The Dodd-Frank Wall Street Reform and Consumer Protection Act, passed in 2010, took a number of steps aimed at righting the wrongs of the financial crisis. One was the creation of a new agency, the Office of Financial Research (OFR), tasked with ensuring that Washington would never get caught so flat-footed ever again. Headquartered in a nondescript office budding in downtown D.C., the 225-person bureau collects data and produces reports aimed at identifying potential threats to the financial system. Although technically part of the Treasury Department, the body is by law independent. Its budget, $99 million in fiscal year 2016, is funded through fees paid by the country's largest banks. To help the OFR carry out its mission, Congress granted it sweeping powers, including the right to demand certain data from banking regulators and financial institutions, either voluntarily or with a subpoena, as well as from banking regulators.

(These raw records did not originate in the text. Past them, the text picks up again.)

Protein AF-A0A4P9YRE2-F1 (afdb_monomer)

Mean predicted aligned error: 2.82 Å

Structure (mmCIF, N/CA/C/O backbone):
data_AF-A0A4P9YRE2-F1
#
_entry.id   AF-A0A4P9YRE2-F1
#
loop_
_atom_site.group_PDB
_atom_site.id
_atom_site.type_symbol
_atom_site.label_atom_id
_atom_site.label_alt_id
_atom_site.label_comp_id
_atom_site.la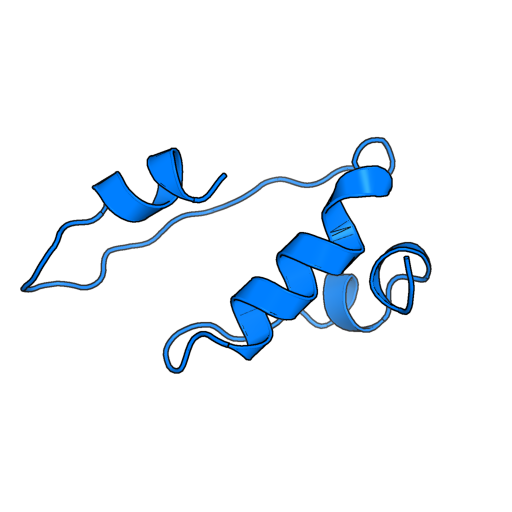bel_asym_id
_atom_site.label_entity_id
_atom_site.label_seq_id
_atom_site.pdbx_PDB_ins_code
_atom_site.Cartn_x
_atom_site.Cartn_y
_atom_site.Cartn_z
_atom_site.occupancy
_atom_site.B_iso_or_equiv
_atom_site.auth_seq_id
_atom_site.auth_comp_id
_atom_site.auth_asym_id
_atom_site.auth_atom_id
_atom_site.pdbx_PDB_model_num
ATOM 1 N N . TYR A 1 1 ? -4.270 7.605 -5.166 1.00 91.25 1 TYR A N 1
ATOM 2 C CA . TYR A 1 1 ? -4.468 6.422 -4.300 1.00 91.25 1 TYR A CA 1
ATOM 3 C C . TYR A 1 1 ? -5.337 6.703 -3.068 1.00 91.25 1 TYR A C 1
ATOM 5 O O . TYR A 1 1 ? -6.397 6.101 -2.945 1.00 91.25 1 TYR A O 1
ATOM 13 N N . THR A 1 2 ? -4.963 7.655 -2.203 1.00 94.06 2 THR A N 1
ATOM 14 C CA . THR A 1 2 ? -5.646 7.974 -0.927 1.00 94.06 2 THR A CA 1
ATOM 15 C C . THR A 1 2 ? -7.164 8.155 -1.041 1.00 94.06 2 THR A C 1
ATOM 17 O O . THR A 1 2 ? -7.918 7.564 -0.274 1.00 94.06 2 THR A O 1
ATOM 20 N N . HIS A 1 3 ? -7.640 8.896 -2.049 1.00 95.31 3 HIS A N 1
ATOM 21 C CA . HIS A 1 3 ? -9.080 9.097 -2.265 1.00 95.31 3 HIS A CA 1
ATOM 22 C C . HIS A 1 3 ? -9.858 7.808 -2.559 1.00 95.31 3 HIS A C 1
ATOM 24 O O . HIS A 1 3 ? -11.049 7.751 -2.248 1.00 95.31 3 HIS A O 1
ATOM 30 N N . ARG A 1 4 ? -9.203 6.803 -3.164 1.00 96.06 4 ARG A N 1
ATOM 31 C CA . ARG A 1 4 ? -9.804 5.504 -3.494 1.00 96.06 4 ARG A CA 1
ATOM 32 C C . ARG A 1 4 ? -9.933 4.654 -2.238 1.00 96.06 4 ARG A C 1
ATOM 34 O O . ARG A 1 4 ? -11.035 4.232 -1.911 1.00 96.06 4 ARG A O 1
ATOM 41 N N . ILE A 1 5 ? -8.834 4.468 -1.504 1.00 95.06 5 ILE A N 1
ATOM 42 C CA . ILE A 1 5 ? -8.846 3.649 -0.284 1.00 95.06 5 ILE A CA 1
ATOM 43 C C . ILE A 1 5 ? -9.704 4.273 0.824 1.00 95.06 5 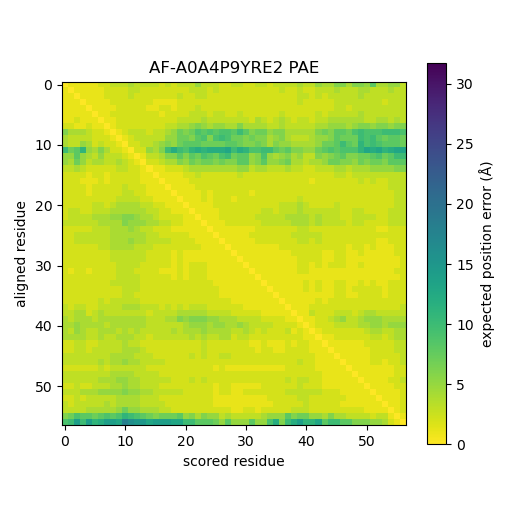ILE A C 1
ATOM 45 O O . ILE A 1 5 ? -10.348 3.551 1.568 1.00 95.06 5 ILE A O 1
ATOM 49 N N . GLY A 1 6 ? -9.839 5.604 0.864 1.00 93.81 6 GLY A N 1
ATOM 50 C CA . GLY A 1 6 ? -10.738 6.297 1.794 1.00 93.81 6 GLY A CA 1
ATOM 51 C C . GLY A 1 6 ? -12.236 6.045 1.563 1.00 93.81 6 GLY A C 1
ATOM 52 O O . GLY A 1 6 ? -13.059 6.583 2.301 1.00 93.81 6 GLY A O 1
ATOM 53 N N . ARG A 1 7 ? -12.620 5.261 0.542 1.00 95.12 7 ARG A N 1
ATOM 54 C CA . ARG A 1 7 ? -14.013 4.845 0.303 1.00 95.12 7 ARG A CA 1
ATOM 55 C C . ARG A 1 7 ? -14.424 3.616 1.111 1.00 95.12 7 ARG A C 1
ATOM 57 O O . ARG A 1 7 ? -15.614 3.327 1.145 1.00 95.12 7 ARG A O 1
ATOM 64 N N . THR A 1 8 ? -13.492 2.937 1.787 1.00 92.69 8 THR A N 1
ATOM 65 C CA . THR A 1 8 ? -13.816 1.804 2.673 1.00 92.69 8 THR A CA 1
ATOM 66 C C . THR A 1 8 ? -14.662 2.204 3.886 1.00 92.69 8 THR A C 1
ATOM 68 O O . THR A 1 8 ? -15.306 1.347 4.483 1.00 92.69 8 THR A O 1
ATOM 71 N N . GLY A 1 9 ? -14.718 3.499 4.212 1.00 87.19 9 GLY A N 1
ATOM 72 C CA . GLY A 1 9 ? -15.559 4.064 5.264 1.00 87.19 9 GLY A CA 1
ATOM 73 C C . GLY A 1 9 ? -14.779 5.032 6.151 1.00 87.19 9 GLY A C 1
ATOM 74 O O . GLY A 1 9 ? -13.568 4.915 6.303 1.00 87.19 9 GLY A O 1
ATOM 75 N N . ARG A 1 10 ? -15.470 6.018 6.738 1.00 85.50 10 ARG A N 1
ATOM 76 C CA . ARG A 1 10 ? -14.852 6.977 7.679 1.00 85.50 10 ARG A CA 1
ATOM 77 C C . ARG A 1 10 ? -14.752 6.435 9.107 1.00 85.50 10 ARG A C 1
ATOM 79 O O . ARG A 1 10 ? -13.904 6.883 9.865 1.00 85.50 10 ARG A O 1
ATOM 86 N N . ALA A 1 11 ? -15.641 5.517 9.470 1.00 86.88 11 ALA A N 1
ATOM 87 C CA . ALA A 1 11 ? -15.753 4.915 10.792 1.00 86.88 11 ALA A CA 1
ATOM 88 C C . ALA A 1 11 ? -16.415 3.533 10.670 1.00 86.88 11 ALA A C 1
ATOM 90 O O . ALA A 1 11 ? -16.970 3.196 9.622 1.00 86.88 11 ALA A O 1
ATOM 91 N N . GLY A 1 12 ? -16.386 2.751 11.749 1.00 89.56 12 GLY A N 1
ATOM 92 C CA . GLY A 1 12 ? -16.921 1.390 11.765 1.00 89.56 12 GLY A CA 1
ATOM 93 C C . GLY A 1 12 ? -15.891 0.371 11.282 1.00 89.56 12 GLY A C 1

Yet given its vital role, the OFR is a body that is surprisingly--perhaps worryingly--low-key. Its director, Richard Berner, hasn't testified before Congress since 2014. Its numerous reports are highly technical, specialized, and rarely grab headlines. And given its vast powers, it's unclear why it hasn't collected more data from financial institutions or exercised its subpoena power to do so. Nearly six years after its creation, the OFR has yet to establish the credibility and influence its champions had hoped for, leading some to worry whether it will be able to fulfill its mission of averting the next financial crisis. "OFR was created to be the beating heart of the financial circulatory system for the U.S. government," says Dennis Kelleher, president and chief executive of Better Markets, an advocacy group. "I don't think anybody would claim that it's lived up to that goal."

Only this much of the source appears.